** Task to complete **
Answer with the exact lines of the following material from the one containing "ATOM 124 O O" through the one containing "ATOM 182 C CA", both end lines included.

** Material for the task **
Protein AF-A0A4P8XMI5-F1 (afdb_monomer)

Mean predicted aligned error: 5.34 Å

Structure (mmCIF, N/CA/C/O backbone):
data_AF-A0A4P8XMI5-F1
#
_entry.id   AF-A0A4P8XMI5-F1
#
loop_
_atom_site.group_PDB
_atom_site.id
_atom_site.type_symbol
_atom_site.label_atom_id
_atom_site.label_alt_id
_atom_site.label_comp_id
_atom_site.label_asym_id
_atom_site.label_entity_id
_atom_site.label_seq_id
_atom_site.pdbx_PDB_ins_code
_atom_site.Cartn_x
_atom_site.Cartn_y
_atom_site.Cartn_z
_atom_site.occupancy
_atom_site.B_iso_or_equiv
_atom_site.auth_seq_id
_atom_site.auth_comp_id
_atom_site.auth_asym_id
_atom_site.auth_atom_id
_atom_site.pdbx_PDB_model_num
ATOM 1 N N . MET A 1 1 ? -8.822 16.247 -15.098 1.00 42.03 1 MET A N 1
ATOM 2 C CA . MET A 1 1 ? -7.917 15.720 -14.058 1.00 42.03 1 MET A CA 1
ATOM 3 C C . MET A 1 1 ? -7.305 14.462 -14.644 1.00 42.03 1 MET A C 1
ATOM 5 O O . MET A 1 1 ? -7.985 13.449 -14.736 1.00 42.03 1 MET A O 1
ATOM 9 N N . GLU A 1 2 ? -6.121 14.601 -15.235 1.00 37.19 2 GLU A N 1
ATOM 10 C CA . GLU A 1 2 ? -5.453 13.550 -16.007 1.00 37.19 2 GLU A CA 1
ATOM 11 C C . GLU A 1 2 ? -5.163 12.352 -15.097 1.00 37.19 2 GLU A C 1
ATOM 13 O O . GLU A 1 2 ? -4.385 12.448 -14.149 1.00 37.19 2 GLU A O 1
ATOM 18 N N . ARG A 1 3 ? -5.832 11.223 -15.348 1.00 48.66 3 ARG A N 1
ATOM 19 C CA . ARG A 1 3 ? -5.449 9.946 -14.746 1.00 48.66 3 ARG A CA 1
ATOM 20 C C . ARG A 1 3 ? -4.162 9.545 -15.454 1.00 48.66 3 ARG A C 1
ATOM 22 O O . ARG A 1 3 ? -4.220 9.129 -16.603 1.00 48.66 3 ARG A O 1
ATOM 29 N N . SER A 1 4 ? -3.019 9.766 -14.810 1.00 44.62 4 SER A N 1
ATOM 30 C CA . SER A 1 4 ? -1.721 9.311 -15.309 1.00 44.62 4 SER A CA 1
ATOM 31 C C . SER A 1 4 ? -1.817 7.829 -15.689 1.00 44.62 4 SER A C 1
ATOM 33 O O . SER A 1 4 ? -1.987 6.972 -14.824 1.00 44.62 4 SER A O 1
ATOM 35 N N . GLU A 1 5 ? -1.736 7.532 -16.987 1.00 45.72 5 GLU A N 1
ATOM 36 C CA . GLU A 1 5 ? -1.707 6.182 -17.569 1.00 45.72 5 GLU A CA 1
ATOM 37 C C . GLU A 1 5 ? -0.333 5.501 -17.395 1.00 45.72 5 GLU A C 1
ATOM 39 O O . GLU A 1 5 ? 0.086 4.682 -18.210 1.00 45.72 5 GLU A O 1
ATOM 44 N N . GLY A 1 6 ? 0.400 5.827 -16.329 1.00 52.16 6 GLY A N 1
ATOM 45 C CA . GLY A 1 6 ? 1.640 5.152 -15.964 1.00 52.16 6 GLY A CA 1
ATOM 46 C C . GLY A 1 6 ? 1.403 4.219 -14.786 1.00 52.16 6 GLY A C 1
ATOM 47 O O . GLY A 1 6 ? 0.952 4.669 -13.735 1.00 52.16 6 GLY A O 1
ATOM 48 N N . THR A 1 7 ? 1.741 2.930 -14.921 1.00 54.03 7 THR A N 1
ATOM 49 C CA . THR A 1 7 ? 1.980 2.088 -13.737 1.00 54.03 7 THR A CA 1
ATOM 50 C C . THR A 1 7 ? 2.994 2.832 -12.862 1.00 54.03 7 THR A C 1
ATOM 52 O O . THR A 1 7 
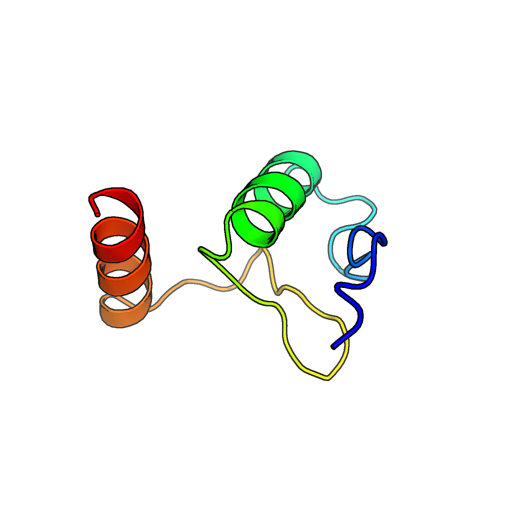? 4.093 3.093 -13.363 1.00 54.03 7 THR A O 1
ATOM 55 N N . PRO A 1 8 ? 2.685 3.209 -11.609 1.00 62.34 8 PRO A N 1
ATOM 56 C CA . PRO A 1 8 ? 3.708 3.749 -10.730 1.00 62.34 8 PRO A CA 1
ATOM 57 C C . PRO A 1 8 ? 4.773 2.674 -10.550 1.00 62.34 8 PRO A C 1
ATOM 59 O O . PRO A 1 8 ? 4.521 1.587 -10.035 1.00 62.34 8 PRO A O 1
ATOM 62 N N . ALA A 1 9 ? 5.973 2.962 -11.035 1.00 76.75 9 ALA A N 1
ATOM 63 C CA . ALA A 1 9 ? 7.115 2.107 -10.802 1.00 76.75 9 ALA A CA 1
ATOM 64 C C . ALA A 1 9 ? 7.635 2.410 -9.394 1.00 76.75 9 ALA A C 1
ATOM 66 O O . ALA A 1 9 ? 8.490 3.276 -9.220 1.00 76.75 9 ALA A O 1
ATOM 67 N N . PHE A 1 10 ? 7.085 1.729 -8.386 1.00 92.94 10 PHE A N 1
ATOM 68 C CA . PHE A 1 10 ? 7.625 1.794 -7.032 1.00 92.94 10 PHE A CA 1
ATOM 69 C C . PHE A 1 10 ? 9.051 1.238 -7.035 1.00 92.94 10 PHE A C 1
ATOM 71 O O . PHE A 1 10 ? 9.289 0.101 -7.461 1.00 92.94 10 PHE A O 1
ATOM 78 N N . HIS A 1 11 ? 10.015 2.055 -6.611 1.00 93.38 11 HIS A N 1
ATOM 79 C CA . HIS A 1 11 ? 11.438 1.729 -6.745 1.00 93.38 11 HIS A CA 1
ATOM 80 C C . HIS A 1 11 ? 11.846 0.509 -5.903 1.00 93.38 11 HIS A C 1
ATOM 82 O O . HIS A 1 11 ? 12.753 -0.231 -6.277 1.00 93.38 11 HIS A O 1
ATOM 88 N N . ASP A 1 12 ? 11.131 0.260 -4.808 1.00 94.81 12 ASP A N 1
ATOM 89 C CA . ASP A 1 12 ? 11.302 -0.864 -3.888 1.00 94.81 12 ASP A CA 1
ATOM 90 C C . ASP A 1 12 ? 10.556 -2.141 -4.321 1.00 94.81 12 ASP A C 1
ATOM 92 O O
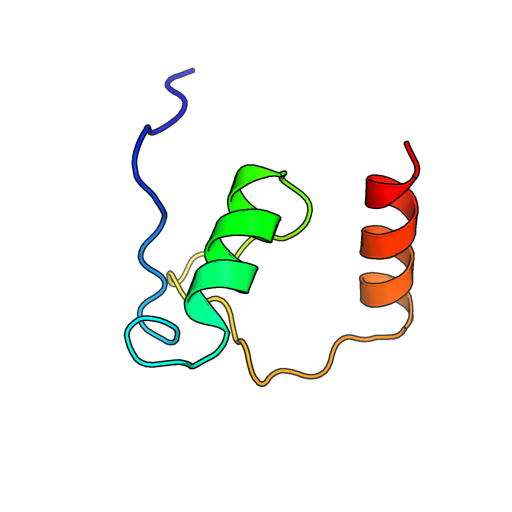 . ASP A 1 12 ? 10.600 -3.154 -3.627 1.00 94.81 12 ASP A O 1
ATOM 96 N N . VAL A 1 13 ? 9.905 -2.129 -5.492 1.00 94.69 13 VAL A N 1
ATOM 97 C CA . VAL A 1 13 ? 9.114 -3.262 -6.008 1.00 94.69 13 VAL A CA 1
ATOM 98 C C . VAL A 1 13 ? 9.634 -3.794 -7.352 1.00 94.69 13 VAL A C 1
ATOM 100 O O . VAL A 1 13 ? 9.267 -4.893 -7.762 1.00 94.69 13 VAL A O 1
ATOM 103 N N . VAL A 1 14 ? 10.545 -3.084 -8.032 1.00 91.31 14 VAL A N 1
ATOM 104 C CA . VAL A 1 14 ? 11.020 -3.413 -9.399 1.00 91.31 14 VAL A CA 1
ATOM 105 C C . VAL A 1 14 ? 11.478 -4.872 -9.556 1.00 91.31 14 VAL A C 1
ATOM 107 O O . VAL A 1 14 ? 11.172 -5.511 -10.566 1.00 91.31 14 VAL A O 1
ATOM 110 N N . HIS A 1 15 ? 12.164 -5.411 -8.546 1.00 92.19 15 HIS A N 1
ATOM 111 C CA . HIS A 1 15 ? 12.673 -6.788 -8.513 1.00 92.19 15 HIS A CA 1
ATOM 112 C C . HIS A 1 15 ? 12.005 -7.660 -7.436 1.00 92.19 15 HIS A C 1
ATOM 114 O O . HIS A 1 15 ? 12.492 -8.748 -7.133 1.00 92.19 15 HIS A O 1
ATOM 120 N N . HIS A 1 16 ? 10.897 -7.200 -6.852 1.00 94.75 16 HIS A N 1
ATOM 121 C CA . HIS A 1 16 ? 10.195 -7.907 -5.787 1.00 94.75 16 HIS A CA 1
ATOM 122 C C 
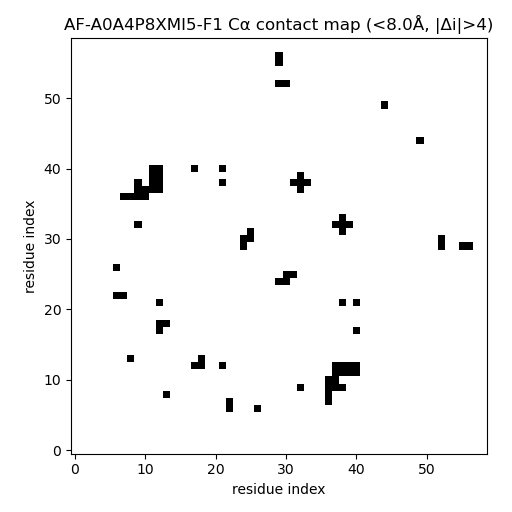. HIS A 1 16 ? 9.183 -8.910 -6.362 1.00 94.75 16 HIS A C 1
ATOM 124 O O . HIS A 1 16 ? 8.483 -8.619 -7.334 1.00 94.75 16 HIS A O 1
ATOM 130 N N . TRP A 1 17 ? 9.054 -10.090 -5.747 1.00 95.38 17 TRP A N 1
ATOM 131 C CA . TRP A 1 17 ? 8.131 -11.139 -6.209 1.00 95.38 17 TRP A CA 1
ATOM 132 C C . TRP A 1 17 ? 6.670 -10.664 -6.244 1.00 95.38 17 TRP A C 1
ATOM 134 O O . TRP A 1 17 ? 5.897 -11.085 -7.101 1.00 95.38 17 TRP A O 1
ATOM 144 N N . ALA A 1 18 ? 6.303 -9.746 -5.343 1.00 94.88 18 ALA A N 1
ATOM 145 C CA . ALA A 1 18 ? 4.950 -9.206 -5.247 1.00 94.88 18 ALA A CA 1
ATOM 146 C C . ALA A 1 18 ? 4.640 -8.128 -6.296 1.00 94.88 18 ALA A C 1
ATOM 148 O O . ALA A 1 18 ? 3.549 -7.569 -6.262 1.00 94.88 18 ALA A O 1
ATOM 149 N N . ARG A 1 19 ? 5.553 -7.816 -7.226 1.00 93.62 19 ARG A N 1
ATOM 150 C CA . ARG A 1 19 ? 5.375 -6.721 -8.192 1.00 93.62 19 ARG A CA 1
ATOM 151 C C . ARG A 1 19 ? 4.041 -6.756 -8.928 1.00 93.62 19 ARG A C 1
ATOM 153 O O . ARG A 1 19 ? 3.347 -5.748 -8.979 1.00 93.62 19 ARG A O 1
ATOM 160 N N . SER A 1 20 ? 3.656 -7.914 -9.456 1.00 93.25 20 SER A N 1
ATOM 161 C CA . SER A 1 20 ? 2.380 -8.062 -10.165 1.00 93.25 20 SER A CA 1
ATOM 162 C C . SER A 1 20 ? 1.165 -7.840 -9.258 1.00 93.25 20 SER A C 1
ATOM 164 O O . SER A 1 20 ? 0.148 -7.319 -9.708 1.00 93.25 20 SER A O 1
ATOM 166 N N . ILE A 1 21 ? 1.273 -8.207 -7.979 1.00 93.69 21 ILE A N 1
ATOM 167 C CA . ILE A 1 21 ? 0.219 -8.029 -6.976 1.00 93.69 21 ILE A CA 1
ATOM 168 C C . ILE A 1 21 ? 0.104 -6.548 -6.606 1.00 93.69 21 ILE A C 1
ATOM 170 O O . ILE A 1 21 ? -1.004 -6.019 -6.579 1.00 93.69 21 ILE A O 1
ATOM 174 N N . VAL A 1 22 ? 1.238 -5.874 -6.386 1.00 94.19 22 VAL A N 1
ATOM 175 C CA . VAL A 1 22 ? 1.314 -4.429 -6.120 1.00 94.19 22 VAL A CA 1
ATOM 176 C C . VAL A 1 22 ? 0.678 -3.636 -7.259 1.00 94.19 22 VAL A C 1
ATOM 178 O O . VAL A 1 22 ? -0.186 -2.793 -7.018 1.00 94.19 22 VAL A O 1
ATOM 181 N N . ASP A 1 23 ? 1.032 -3.961 -8.504 1.00 92.31 23 ASP A N 1
ATOM 182 C CA . ASP A 1 23 ? 0.456 -3.318 -9.685 1.00 92.31 23 ASP A CA 1
ATOM 183 C C . ASP A 1 23 ? -1.071 -3.500 -9.740 1.00 92.31 23 ASP A C 1
ATOM 185 O O . ASP A 1 23 ? -1.799 -2.563 -10.078 1.00 92.31 23 ASP A O 1
ATOM 189 N N . ALA A 1 24 ? -1.575 -4.686 -9.383 1.00 92.25 24 ALA A N 1
ATOM 190 C CA . ALA A 1 24 ? -3.005 -4.978 -9.376 1.00 92.25 24 ALA A CA 1
ATOM 191 C C . ALA A 1 24 ? -3.760 -4.186 -8.297 1.00 92.25 24 ALA A C 1
ATOM 193 O O . ALA A 1 24 ? -4.760 -3.537 -8.610 1.00 92.25 24 ALA A O 1
ATOM 194 N N . VAL A 1 25 ? -3.280 -4.190 -7.047 1.00 92.81 25 VAL A N 1
ATOM 195 C CA . VAL A 1 25 ? -3.951 -3.473 -5.944 1.00 92.81 25 VAL A CA 1
ATOM 196 C C . VAL A 1 25 ? -3.878 -1.957 -6.115 1.00 92.81 25 VAL A C 1
ATOM 198 O O . VAL A 1 25 ? -4.830 -1.264 -5.757 1.00 92.81 25 VAL A O 1
ATOM 201 N N . PHE A 1 26 ? -2.803 -1.444 -6.721 1.00 92.56 26 PHE A N 1
ATOM 202 C CA . PHE A 1 26 ? -2.690 -0.029 -7.062 1.00 9
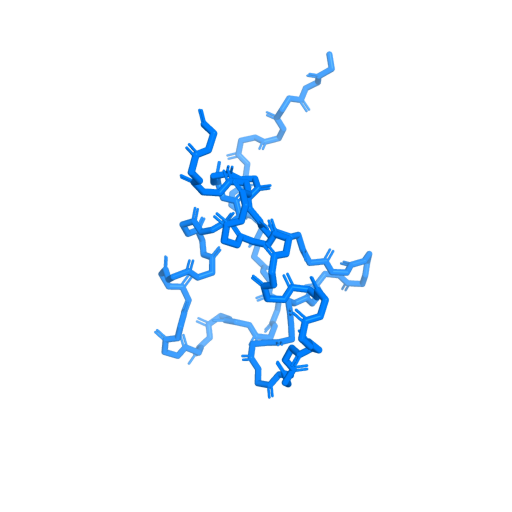2.56 26 PHE A CA 1
ATOM 203 C C . PHE A 1 26 ? -3.695 0.368 -8.147 1.00 92.56 26 PHE A C 1
ATOM 205 O O . PHE A 1 26 ? -4.433 1.339 -7.994 1.00 92.56 26 PHE A O 1
ATOM 212 N N . ARG A 1 27 ? -3.775 -0.408 -9.238 1.00 90.12 27 ARG A N 1
ATOM 213 C CA . ARG A 1 27 ? -4.728 -0.153 -10.335 1.00 90.12 27 ARG A CA 1
ATOM 214 C C . ARG A 1 27 ? -6.183 -0.264 -9.884 1.00 90.12 27 ARG A C 1
ATOM 216 O O . ARG A 1 27 ? -7.026 0.462 -10.403 1.00 90.12 27 ARG A O 1
ATOM 223 N N . ALA A 1 28 ? -6.462 -1.138 -8.920 1.00 90.62 28 ALA A N 1
ATOM 224 C CA . ALA A 1 28 ? -7.772 -1.263 -8.289 1.00 90.62 28 ALA A CA 1
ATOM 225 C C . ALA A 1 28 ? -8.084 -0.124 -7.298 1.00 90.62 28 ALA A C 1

** Answer section **
ATOM 124 O O . HIS A 1 16 ? 8.483 -8.619 -7.334 1.00 94.75 16 HIS A O 1
ATOM 130 N N . TRP A 1 17 ? 9.054 -10.090 -5.747 1.00 95.38 17 TRP A N 1
ATOM 131 C CA . TRP A 1 17 ? 8.131 -11.139 -6.209 1.00 95.38 17 TRP A CA 1
ATOM 132 C C . TRP A 1 17 ? 6.670 -10.664 -6.244 1.00 95.38 17 TRP A C 1
ATOM 134 O O . TRP A 1 17 ? 5.897 -11.085 -7.101 1.00 95.38 17 TRP A O 1
ATOM 144 N N . ALA A 1 18 ? 6.303 -9.746 -5.343 1.00 94.88 18 ALA A N 1
ATOM 145 C CA . ALA A 1 18 ? 4.950 -9.206 -5.247 1.00 94.88 18 ALA A CA 1
ATOM 146 C C . ALA A 1 18 ? 4.640 -8.128 -6.296 1.00 94.88 18 ALA A C 1
ATOM 148 O O . ALA A 1 18 ? 3.549 -7.569 -6.262 1.00 94.88 18 ALA A O 1
ATOM 149 N N . ARG A 1 19 ? 5.553 -7.816 -7.226 1.00 93.62 19 ARG A N 1
ATOM 150 C CA . ARG A 1 19 ? 5.375 -6.721 -8.192 1.00 93.62 19 ARG A CA 1
ATOM 151 C C . ARG A 1 19 ? 4.041 -6.756 -8.928 1.00 93.62 19 ARG A C 1
ATOM 153 O O . ARG A 1 19 ? 3.347 -5.748 -8.979 1.00 93.62 19 ARG A O 1
ATOM 160 N N . SER A 1 20 ? 3.656 -7.914 -9.456 1.00 93.25 20 SER A N 1
ATOM 161 C CA . SER A 1 20 ? 2.380 -8.062 -10.165 1.00 93.25 20 SER A CA 1
ATOM 162 C C . SER A 1 20 ? 1.165 -7.840 -9.258 1.00 93.25 20 SER A C 1
ATOM 164 O O . SER A 1 20 ? 0.148 -7.319 -9.708 1.00 93.25 20 SER A O 1
ATOM 166 N N . ILE A 1 21 ? 1.273 -8.207 -7.979 1.00 93.69 21 ILE A N 1
ATOM 167 C CA . ILE A 1 21 ? 0.219 -8.029 -6.976 1.00 93.69 21 ILE A CA 1
ATOM 168 C C . ILE A 1 21 ? 0.104 -6.548 -6.606 1.00 93.69 21 ILE A C 1
ATOM 170 O O . ILE A 1 21 ? -1.004 -6.019 -6.579 1.00 93.69 21 ILE A O 1
ATOM 174 N N . VAL A 1 22 ? 1.238 -5.874 -6.386 1.00 94.19 22 VAL A N 1
ATOM 175 C CA . VAL A 1 22 ? 1.314 -4.429 -6.120 1.00 94.19 22 VAL A CA 1
ATOM 176 C C . VAL A 1 22 ? 0.678 -3.636 -7.259 1.00 94.19 22 VAL A C 1
ATOM 178 O O . VAL A 1 22 ? -0.186 -2.793 -7.018 1.00 94.19 22 VAL A O 1
ATOM 181 N N . ASP A 1 23 ? 1.032 -3.961 -8.504 1.00 92.31 23 ASP A N 1
ATOM 182 C CA . ASP A 1 23 ? 0.456 -3.318 -9.685 1.00 92.31 23 ASP A CA 1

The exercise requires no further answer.